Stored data
+++
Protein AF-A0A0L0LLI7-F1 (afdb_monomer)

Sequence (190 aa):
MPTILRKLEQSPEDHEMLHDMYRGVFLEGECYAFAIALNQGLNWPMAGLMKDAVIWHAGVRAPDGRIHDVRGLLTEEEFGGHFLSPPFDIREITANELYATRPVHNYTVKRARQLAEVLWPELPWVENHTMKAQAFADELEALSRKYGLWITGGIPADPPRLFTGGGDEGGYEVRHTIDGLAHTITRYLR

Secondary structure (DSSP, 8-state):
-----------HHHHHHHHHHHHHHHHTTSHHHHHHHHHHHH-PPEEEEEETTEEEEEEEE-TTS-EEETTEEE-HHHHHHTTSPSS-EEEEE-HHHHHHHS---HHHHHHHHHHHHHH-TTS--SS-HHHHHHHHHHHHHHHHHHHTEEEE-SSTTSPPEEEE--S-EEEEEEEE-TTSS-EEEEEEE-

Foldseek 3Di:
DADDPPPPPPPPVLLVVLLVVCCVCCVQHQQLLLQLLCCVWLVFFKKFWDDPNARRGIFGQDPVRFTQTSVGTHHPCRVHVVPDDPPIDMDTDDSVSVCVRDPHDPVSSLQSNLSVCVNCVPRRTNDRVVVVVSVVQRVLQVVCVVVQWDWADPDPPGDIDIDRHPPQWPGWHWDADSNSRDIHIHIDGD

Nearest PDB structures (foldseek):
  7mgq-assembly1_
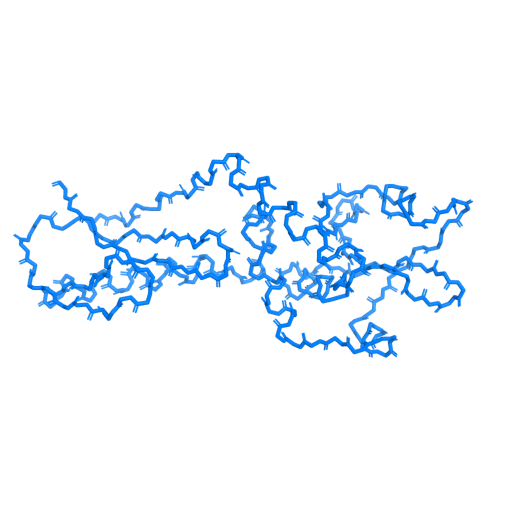B  TM=4.893E-01  e=4.336E+00  Cryptococcus neoformans
  6hue-assembly1_A  TM=3.722E-01  e=9.900E+00  Homo sapiens

Solvent-accessible surface area (backbone atoms only — not comparable to full-atom values): 10927 Å² total; per-residue (Å²): 131,80,74,66,78,62,71,78,74,58,48,73,66,56,51,49,54,49,48,56,62,46,32,67,46,28,66,85,67,42,17,57,29,38,19,47,25,49,22,75,28,54,71,31,57,32,34,25,36,46,50,98,92,38,73,73,45,41,17,20,36,45,98,86,70,34,36,36,44,75,92,42,83,28,50,70,62,63,61,41,55,78,83,45,72,81,88,73,51,74,43,80,52,54,69,67,58,49,51,71,73,43,92,66,56,70,67,52,21,53,50,38,32,44,40,48,47,65,76,47,67,84,55,75,49,76,70,49,67,68,59,52,54,48,53,51,45,54,52,50,39,54,51,23,64,74,71,40,39,42,65,35,45,95,50,92,89,49,76,76,41,81,39,78,61,87,82,50,68,64,43,51,40,70,41,69,39,94,84,40,80,51,70,47,62,36,61,42,72,109

Mean predicted aligned error: 5.7 Å

Structure (mmCIF, N/CA/C/O backbone):
data_AF-A0A0L0LLI7-F1
#
_entry.id   AF-A0A0L0LLI7-F1
#
loop_
_atom_site.group_PDB
_atom_site.id
_atom_site.type_symbol
_atom_site.label_atom_id
_atom_site.label_alt_id
_atom_site.label_comp_id
_atom_site.label_asym_id
_atom_site.label_entity_id
_atom_site.label_seq_id
_atom_site.pdbx_PDB_ins_code
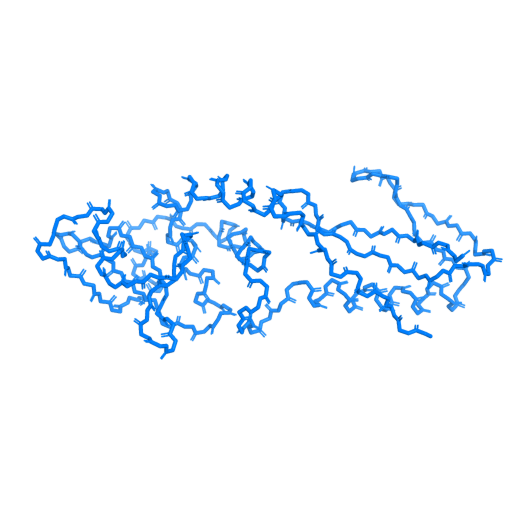_atom_site.Cartn_x
_atom_site.Cartn_y
_atom_site.Cartn_z
_atom_site.occupancy
_atom_site.B_iso_or_equiv
_atom_site.auth_seq_id
_atom_site.auth_comp_id
_atom_site.auth_asym_id
_atom_site.auth_atom_id
_atom_site.pdbx_PDB_model_num
ATOM 1 N N . MET A 1 1 ? 24.935 -4.813 -18.146 1.00 41.22 1 MET A N 1
ATOM 2 C CA . MET A 1 1 ? 24.886 -3.759 -17.110 1.00 41.22 1 MET A CA 1
ATOM 3 C C . MET A 1 1 ? 23.544 -3.910 -16.427 1.00 41.22 1 MET A C 1
ATOM 5 O O . MET A 1 1 ? 22.591 -4.120 -17.164 1.00 41.22 1 MET A O 1
ATOM 9 N N . PRO A 1 2 ? 23.483 -3.920 -15.089 1.00 41.16 2 PRO A N 1
ATOM 10 C CA . PRO A 1 2 ? 22.222 -4.077 -14.377 1.00 41.16 2 PRO A CA 1
ATOM 11 C C . PRO A 1 2 ? 21.314 -2.876 -14.655 1.00 41.16 2 PRO A C 1
ATOM 13 O O . PRO A 1 2 ? 21.804 -1.748 -14.761 1.00 41.16 2 PRO A O 1
ATOM 16 N N . THR A 1 3 ? 20.017 -3.139 -14.784 1.00 40.03 3 THR A N 1
ATOM 17 C CA . THR A 1 3 ? 18.959 -2.132 -14.832 1.00 40.03 3 THR A CA 1
ATOM 18 C C . THR A 1 3 ? 19.161 -1.137 -13.696 1.00 40.03 3 THR A C 1
ATOM 20 O O . THR A 1 3 ? 19.326 -1.523 -12.535 1.00 40.03 3 THR A O 1
ATOM 23 N N . ILE A 1 4 ? 19.208 0.155 -14.021 1.00 45.34 4 ILE A N 1
ATOM 24 C CA . ILE A 1 4 ? 19.314 1.194 -12.999 1.00 45
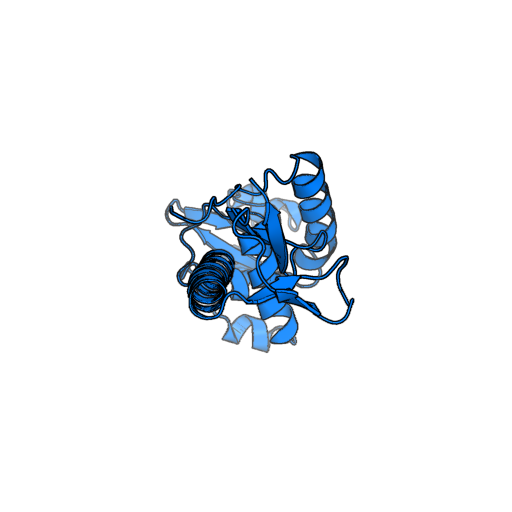.34 4 ILE A CA 1
ATOM 25 C C . ILE A 1 4 ? 17.925 1.349 -12.388 1.00 45.34 4 ILE A C 1
ATOM 27 O O . ILE A 1 4 ? 17.061 2.016 -12.954 1.00 45.34 4 ILE A O 1
ATOM 31 N N . LEU A 1 5 ? 17.733 0.765 -11.205 1.00 39.94 5 LEU A N 1
ATOM 32 C CA . LEU A 1 5 ? 16.702 1.202 -10.272 1.00 39.94 5 LEU A CA 1
ATOM 33 C C . LEU A 1 5 ? 17.036 2.641 -9.885 1.00 39.94 5 LEU A C 1
ATOM 35 O O . LEU A 1 5 ? 17.744 2.897 -8.908 1.00 39.94 5 LEU A O 1
ATOM 39 N N . ARG A 1 6 ? 16.525 3.607 -10.648 1.00 44.41 6 ARG A N 1
ATOM 40 C CA . ARG A 1 6 ? 16.262 4.899 -10.038 1.00 44.41 6 ARG A CA 1
ATOM 41 C C . ARG A 1 6 ? 15.157 4.610 -9.043 1.00 44.41 6 ARG A C 1
ATOM 43 O O . ARG A 1 6 ? 14.017 4.381 -9.439 1.00 44.41 6 ARG A O 1
ATOM 50 N N . LYS A 1 7 ? 15.520 4.552 -7.753 1.00 43.19 7 LYS A N 1
ATOM 51 C CA . LYS A 1 7 ? 14.538 4.798 -6.701 1.00 43.19 7 LYS A CA 1
ATOM 52 C C . LYS A 1 7 ? 13.769 6.007 -7.194 1.00 43.19 7 LYS A C 1
ATOM 54 O O . LYS A 1 7 ? 14.382 7.018 -7.539 1.00 43.19 7 LYS A O 1
ATOM 59 N N . LEU A 1 8 ? 12.460 5.860 -7.314 1.00 46.47 8 LEU A N 1
ATOM 60 C CA . LEU A 1 8 ? 11.622 7.030 -7.308 1.00 46.47 8 LEU A CA 1
ATOM 61 C C . LEU A 1 8 ? 11.972 7.739 -6.009 1.00 46.47 8 LEU A C 1
ATOM 63 O O . LEU A 1 8 ? 11.526 7.360 -4.932 1.00 46.47 8 LEU A O 1
ATOM 67 N N . GLU A 1 9 ? 12.820 8.749 -6.122 1.00 47.78 9 GLU A N 1
ATOM 68 C CA . GLU A 1 9 ? 12.622 9.961 -5.367 1.00 47.78 9 GLU A CA 1
ATOM 69 C C . GLU A 1 9 ? 11.241 10.443 -5.823 1.00 47.78 9 GLU A C 1
ATOM 71 O O . GLU A 1 9 ? 11.119 11.286 -6.706 1.00 47.78 9 GLU A O 1
ATOM 76 N N . GLN A 1 10 ? 10.175 9.818 -5.298 1.00 57.44 10 GLN A N 1
ATOM 77 C CA . GLN A 1 10 ? 8.966 10.581 -5.062 1.00 57.44 10 GLN A CA 1
ATOM 78 C C . GLN A 1 10 ? 9.486 11.786 -4.303 1.00 57.44 10 GLN A C 1
ATOM 80 O O . GLN A 1 10 ? 10.195 11.620 -3.298 1.00 57.44 10 GLN A O 1
ATOM 85 N N . SER A 1 11 ? 9.275 12.979 -4.854 1.00 68.25 11 SER A N 1
ATOM 86 C CA . SER A 1 11 ? 9.608 14.161 -4.083 1.00 68.25 11 SER A CA 1
ATOM 87 C C . SER A 1 11 ? 8.902 14.002 -2.729 1.00 68.25 11 SER A C 1
ATOM 89 O O . SER A 1 11 ? 7.824 13.400 -2.664 1.00 68.25 11 SER A O 1
ATOM 91 N N . PRO A 1 12 ? 9.493 14.477 -1.626 1.00 76.19 12 PRO A N 1
ATOM 92 C CA . PRO A 1 12 ? 8.798 14.471 -0.343 1.00 76.19 12 PRO A CA 1
ATOM 93 C C . PRO A 1 12 ? 7.365 15.029 -0.454 1.00 76.19 12 PRO A C 1
ATOM 95 O O . PRO A 1 12 ? 6.460 14.530 0.201 1.00 76.19 12 PRO A O 1
ATOM 98 N N . GLU A 1 13 ? 7.158 15.978 -1.372 1.00 81.88 13 GLU A N 1
ATOM 99 C CA . GLU A 1 13 ? 5.868 16.567 -1.741 1.00 81.88 13 GLU A CA 1
ATOM 100 C C . GLU A 1 13 ? 4.893 15.553 -2.378 1.00 81.88 13 GLU A C 1
ATOM 102 O O . GLU A 1 13 ? 3.724 15.511 -1.997 1.00 81.88 13 GLU A O 1
ATOM 107 N N . ASP A 1 14 ? 5.348 14.708 -3.313 1.00 80.44 14 ASP A N 1
ATOM 108 C CA . ASP A 1 14 ? 4.518 13.662 -3.932 1.00 80.44 14 ASP A CA 1
ATOM 109 C C . ASP A 1 14 ? 4.103 12.601 -2.906 1.00 80.44 14 ASP A C 1
ATOM 111 O O . ASP A 1 14 ? 2.962 12.134 -2.915 1.00 80.44 14 ASP A O 1
ATOM 115 N N . HIS A 1 15 ? 5.025 12.222 -2.014 1.00 84.50 15 HIS A N 1
ATOM 116 C CA . HIS A 1 15 ? 4.759 11.251 -0.950 1.00 84.50 15 HIS A CA 1
ATOM 117 C C . HIS A 1 15 ? 3.747 11.790 0.064 1.00 84.50 15 HIS A C 1
ATOM 119 O O . HIS A 1 15 ? 2.782 11.096 0.381 1.00 84.50 15 HIS A O 1
ATOM 125 N N . GLU A 1 16 ? 3.914 13.038 0.506 1.00 87.56 16 GLU A N 1
ATOM 126 C CA . GLU A 1 16 ? 2.991 13.714 1.424 1.00 87.56 16 GLU A CA 1
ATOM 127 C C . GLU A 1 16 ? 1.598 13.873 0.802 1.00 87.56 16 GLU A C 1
+++
Exercise prompt: Could you set down, exactly as written, the lines above between the one holding "ATOM 98 N N" and the one holding "ATOM 108 C CA", inclusive, and nothing more?

Written answer:
ATOM 98 N N . GLU A 1 13 ? 7.158 15.978 -1.372 1.00 81.88 13 GLU A N 1
ATOM 99 C CA . GLU A 1 13 ? 5.868 16.567 -1.741 1.00 81.88 13 GLU A CA 1
ATOM 100 C C . GLU A 1 13 ? 4.893 15.553 -2.378 1.00 81.88 13 GLU A C 1
ATOM 102 O O . GLU A 1 13 ? 3.724 15.511 -1.997 1.00 81.88 13 GLU A O 1
ATOM 107 N N . ASP A 1 14 ? 5.348 14.708 -3.313 1.00 80.44 14 ASP A N 1
ATOM 108 C CA . ASP A 1 14 ? 4.518 13.662 -3.932 1.00 80.44 14 ASP A CA 1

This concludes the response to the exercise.